The second article seeks another $160,000 to cover special education costs — which are typically covered through the circuit-breaker fund, but the district has overspent that account.
Finally, the district will ask residents to have the town pay the school’s portion of the state loan payments. The state had loaned Winchendon money to cover it’s $3.4 million deficit, of which the school is responsible for about $2 million. Its annual repayment is more than $207,000.
Dr. Khelfaoui initially proposed closing one of the district’s two elementary schools in an attempt to consolidate costs going into fiscal 2016, but that met with pushback from parents and staff. The Winchendon Teachers Association strongly opposed the proposed closings.
“Morale and support of the Central Office is at its lowest point, and the closing of an elementary school is the proverbial straw that broke the camel’s back,” wrote WTA President Heidi Bevacqua to the School Committee in April.
Under Dr. Khelfaoui’s watch, the school district contributed about $2 million to the total $3.4 million town deficit. Much of the deficits for the town and school district were created by a combination of accounting errors in the health insurance trust fund for all town and school employees, as well as a high number of catastrophic illnesses. However, the school district overspent trust fund accounts and depleted reserves.
Dr. Khelfaoui also took heat last year when it was learned he was investigated for suspected tax fraud. Town officials asked the state to investigate irregularities in Dr. Khelfaoui’s tax withholdings in his paycheck. An initial investigation by the town indicated that those withholdings were being made manually in the payroll system.
According to letters received by the town following a review, the Worcester District Attorney’s Office and the Criminal Investigations Bureau for the Massachusetts Department of Revenue declined to take on the matter, stating that the amount of money alleged to be part of the tax evasion was not high enough.
“The facts presented do not support a prosecutable case of tax evasion under the applicable statutes,” wrote Assistant District Attorney John O’Leary.
Dr.

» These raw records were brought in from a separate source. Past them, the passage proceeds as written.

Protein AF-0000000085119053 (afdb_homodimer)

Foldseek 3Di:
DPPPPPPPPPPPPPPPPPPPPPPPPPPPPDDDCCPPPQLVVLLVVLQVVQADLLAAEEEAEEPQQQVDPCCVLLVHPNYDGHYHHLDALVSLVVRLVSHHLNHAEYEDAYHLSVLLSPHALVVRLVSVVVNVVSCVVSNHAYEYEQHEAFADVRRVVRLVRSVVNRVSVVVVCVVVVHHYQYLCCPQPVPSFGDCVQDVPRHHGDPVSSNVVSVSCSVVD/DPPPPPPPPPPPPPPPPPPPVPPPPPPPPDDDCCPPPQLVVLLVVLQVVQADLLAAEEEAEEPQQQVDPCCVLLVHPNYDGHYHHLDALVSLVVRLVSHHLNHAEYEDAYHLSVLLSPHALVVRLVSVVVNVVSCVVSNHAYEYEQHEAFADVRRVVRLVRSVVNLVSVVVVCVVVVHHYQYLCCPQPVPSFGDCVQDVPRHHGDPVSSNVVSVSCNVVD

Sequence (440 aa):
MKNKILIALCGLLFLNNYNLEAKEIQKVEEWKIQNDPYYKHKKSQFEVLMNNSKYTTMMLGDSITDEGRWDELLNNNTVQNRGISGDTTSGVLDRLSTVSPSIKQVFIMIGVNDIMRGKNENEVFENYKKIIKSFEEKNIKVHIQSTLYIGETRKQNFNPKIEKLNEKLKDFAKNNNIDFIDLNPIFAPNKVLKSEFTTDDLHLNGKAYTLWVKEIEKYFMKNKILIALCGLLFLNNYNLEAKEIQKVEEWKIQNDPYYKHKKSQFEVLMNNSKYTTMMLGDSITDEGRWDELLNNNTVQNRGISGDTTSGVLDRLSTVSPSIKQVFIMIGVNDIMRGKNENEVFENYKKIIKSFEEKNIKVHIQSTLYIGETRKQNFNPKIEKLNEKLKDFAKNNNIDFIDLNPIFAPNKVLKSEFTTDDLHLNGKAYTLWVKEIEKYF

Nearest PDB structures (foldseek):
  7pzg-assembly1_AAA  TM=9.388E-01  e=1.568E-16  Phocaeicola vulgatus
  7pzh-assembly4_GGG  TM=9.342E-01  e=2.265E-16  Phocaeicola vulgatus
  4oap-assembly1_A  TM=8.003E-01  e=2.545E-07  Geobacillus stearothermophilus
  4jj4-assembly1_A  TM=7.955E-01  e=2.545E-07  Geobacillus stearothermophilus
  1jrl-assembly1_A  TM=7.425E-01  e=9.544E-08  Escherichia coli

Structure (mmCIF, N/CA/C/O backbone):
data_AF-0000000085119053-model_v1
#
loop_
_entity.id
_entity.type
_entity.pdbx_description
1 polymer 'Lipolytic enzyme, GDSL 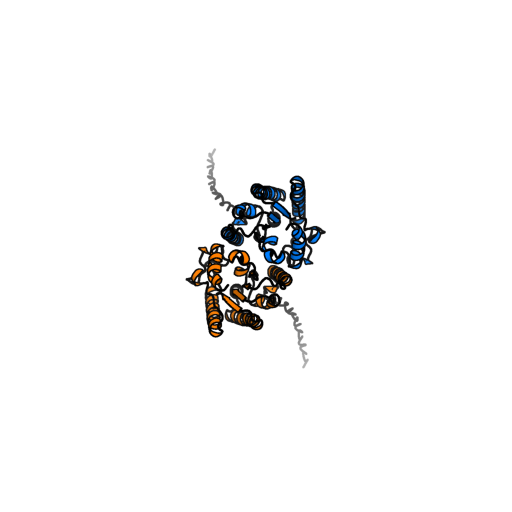domain'
#
loop_
_atom_site.group_PDB
_atom_site.id
_atom_site.type_symbol
_atom_site.label_atom_id
_atom_site.label_alt_id
_atom_site.label_comp_id
_atom_site.label_asym_id
_atom_site.label_entity_id
_atom_site.label_seq_id
_atom_site.pdbx_PDB_ins_code
_atom_site.Cartn_x
_atom_site.Cartn_y
_atom_site.Cartn_z
_atom_site.occupancy
_atom_site.B_iso_or_equiv
_atom_site.auth_seq_id
_atom_site.auth_comp_id
_atom_site.auth_asym_id
_atom_site.auth_atom_id
_atom_site.pdbx_PDB_model_num
ATOM 1 N N . MET A 1 1 ? 84.312 53.25 -24.922 1 24.77 1 MET A N 1
ATOM 2 C CA . MET A 1 1 ? 82.875 53.531 -24.812 1 24.77 1 MET A CA 1
ATOM 3 C C . MET A 1 1 ? 82.062 52.562 -25.625 1 24.77 1 MET A C 1
ATOM 5 O O . MET A 1 1 ? 81.688 52.844 -26.766 1 24.77 1 MET A O 1
ATOM 9 N N . LYS A 1 2 ? 82.562 51.219 -25.75 1 35.16 2 LYS A N 1
ATOM 10 C CA . LYS A 1 2 ? 82 50.031 -26.391 1 35.16 2 LYS A CA 1
ATOM 11 C C . LYS A 1 2 ? 80.562 49.844 -25.953 1 35.16 2 LYS A C 1
ATOM 13 O O . LYS A 1 2 ? 80.25 49.75 -24.75 1 35.16 2 LYS A O 1
ATOM 18 N N . ASN A 1 3 ? 79.5 50.406 -26.656 1 29.44 3 ASN A N 1
ATOM 19 C CA . ASN A 1 3 ? 78.062 50.438 -26.578 1 29.44 3 ASN A CA 1
ATOM 20 C C . ASN A 1 3 ? 77.438 49.031 -26.5 1 29.44 3 ASN A C 1
ATOM 22 O O . ASN A 1 3 ? 77.562 48.25 -27.438 1 29.44 3 ASN A O 1
ATOM 26 N N . LYS A 1 4 ? 77.625 48.312 -25.391 1 33.78 4 LYS A N 1
ATOM 27 C CA . LYS A 1 4 ? 77 47 -25.141 1 33.78 4 LYS A CA 1
ATOM 28 C C . LYS A 1 4 ? 75.5 47.094 -25.281 1 33.78 4 LYS A C 1
ATOM 30 O O . LYS A 1 4 ? 74.812 47.844 -24.578 1 33.78 4 LYS A O 1
ATOM 35 N N . ILE A 1 5 ? 74.938 47.031 -26.531 1 35.31 5 ILE A N 1
ATOM 36 C CA . ILE A 1 5 ? 73.562 46.875 -26.875 1 35.31 5 ILE A CA 1
ATOM 37 C C . ILE A 1 5 ? 72.938 45.75 -26.094 1 35.31 5 ILE A C 1
ATOM 39 O O . ILE A 1 5 ? 73.375 44.594 -26.203 1 35.31 5 ILE A O 1
ATOM 43 N N . LEU A 1 6 ? 72.438 46 -24.891 1 32.78 6 LEU A N 1
ATOM 44 C CA . LEU A 1 6 ? 71.688 45.031 -24.078 1 32.78 6 LEU A CA 1
ATOM 45 C C . LEU A 1 6 ? 70.375 44.656 -24.812 1 32.78 6 LEU A C 1
ATOM 47 O O . LEU A 1 6 ? 69.562 45.5 -25.109 1 32.78 6 LEU A O 1
ATOM 51 N N . ILE A 1 7 ? 70.438 43.688 -25.75 1 35.84 7 ILE A N 1
ATOM 52 C CA . ILE A 1 7 ? 69.25 43.094 -26.391 1 35.84 7 ILE A CA 1
ATOM 53 C C . ILE A 1 7 ? 68.25 42.625 -25.312 1 35.84 7 ILE A C 1
ATOM 55 O O . ILE A 1 7 ? 68.625 41.781 -24.469 1 35.84 7 ILE A O 1
ATOM 59 N N . ALA A 1 8 ? 67.375 43.5 -24.828 1 35.25 8 ALA A N 1
ATOM 60 C CA . ALA A 1 8 ? 66.188 43.188 -24 1 35.25 8 ALA A CA 1
ATOM 61 C C . ALA A 1 8 ? 65.375 42.094 -24.656 1 35.25 8 ALA A C 1
ATOM 63 O O . ALA A 1 8 ? 64.812 42.281 -25.734 1 35.25 8 ALA A O 1
ATOM 64 N N . LEU A 1 9 ? 65.75 40.844 -24.516 1 35.34 9 LEU A N 1
ATOM 65 C CA . LEU A 1 9 ? 64.875 39.719 -24.906 1 35.34 9 LEU A CA 1
ATOM 66 C C . LEU A 1 9 ? 63.531 39.812 -24.266 1 35.34 9 LEU A C 1
ATOM 68 O O . LEU A 1 9 ? 63.375 39.75 -23.047 1 35.34 9 LEU A O 1
ATOM 72 N N . CYS A 1 10 ? 62.594 40.688 -24.75 1 34.03 10 CYS A N 1
ATOM 73 C CA . CYS A 1 10 ? 61.188 40.688 -24.375 1 34.03 10 CYS A CA 1
ATOM 74 C C . CYS A 1 10 ? 60.594 39.281 -24.531 1 34.03 10 CYS A C 1
ATOM 76 O O . CYS A 1 10 ? 60.469 38.781 -25.641 1 34.03 10 CYS A O 1
ATOM 78 N N . GLY A 1 11 ? 60.938 38.375 -23.672 1 34.97 11 GLY A N 1
ATOM 79 C CA . GLY A 1 11 ? 60.188 37.125 -23.656 1 34.97 11 GLY A CA 1
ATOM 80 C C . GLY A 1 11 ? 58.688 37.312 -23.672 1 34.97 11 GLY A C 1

Khelfaoui denied blame for the tax evasion, saying that then-school district business manager Melissa Dunnet made errors that withheld money from his taxable income. However, according to a police report, Ms. Dunnet said she was directed by Dr. Khelfaoui to make those changes to his withholding.
Ms. Dunnet resigned her post in June 2014, and in August she received more than $25,000 from the school district. Dr. Khelfaoui and School Committee members have said this payment was part of a contractual obligation, however, such a payment is not indicated in Ms. Dunnet’s employment contract.
The Lowell position is set to start on July 1, giving the Winchendon School Committee time to start a search for Dr. Khelfaoui’s replacement.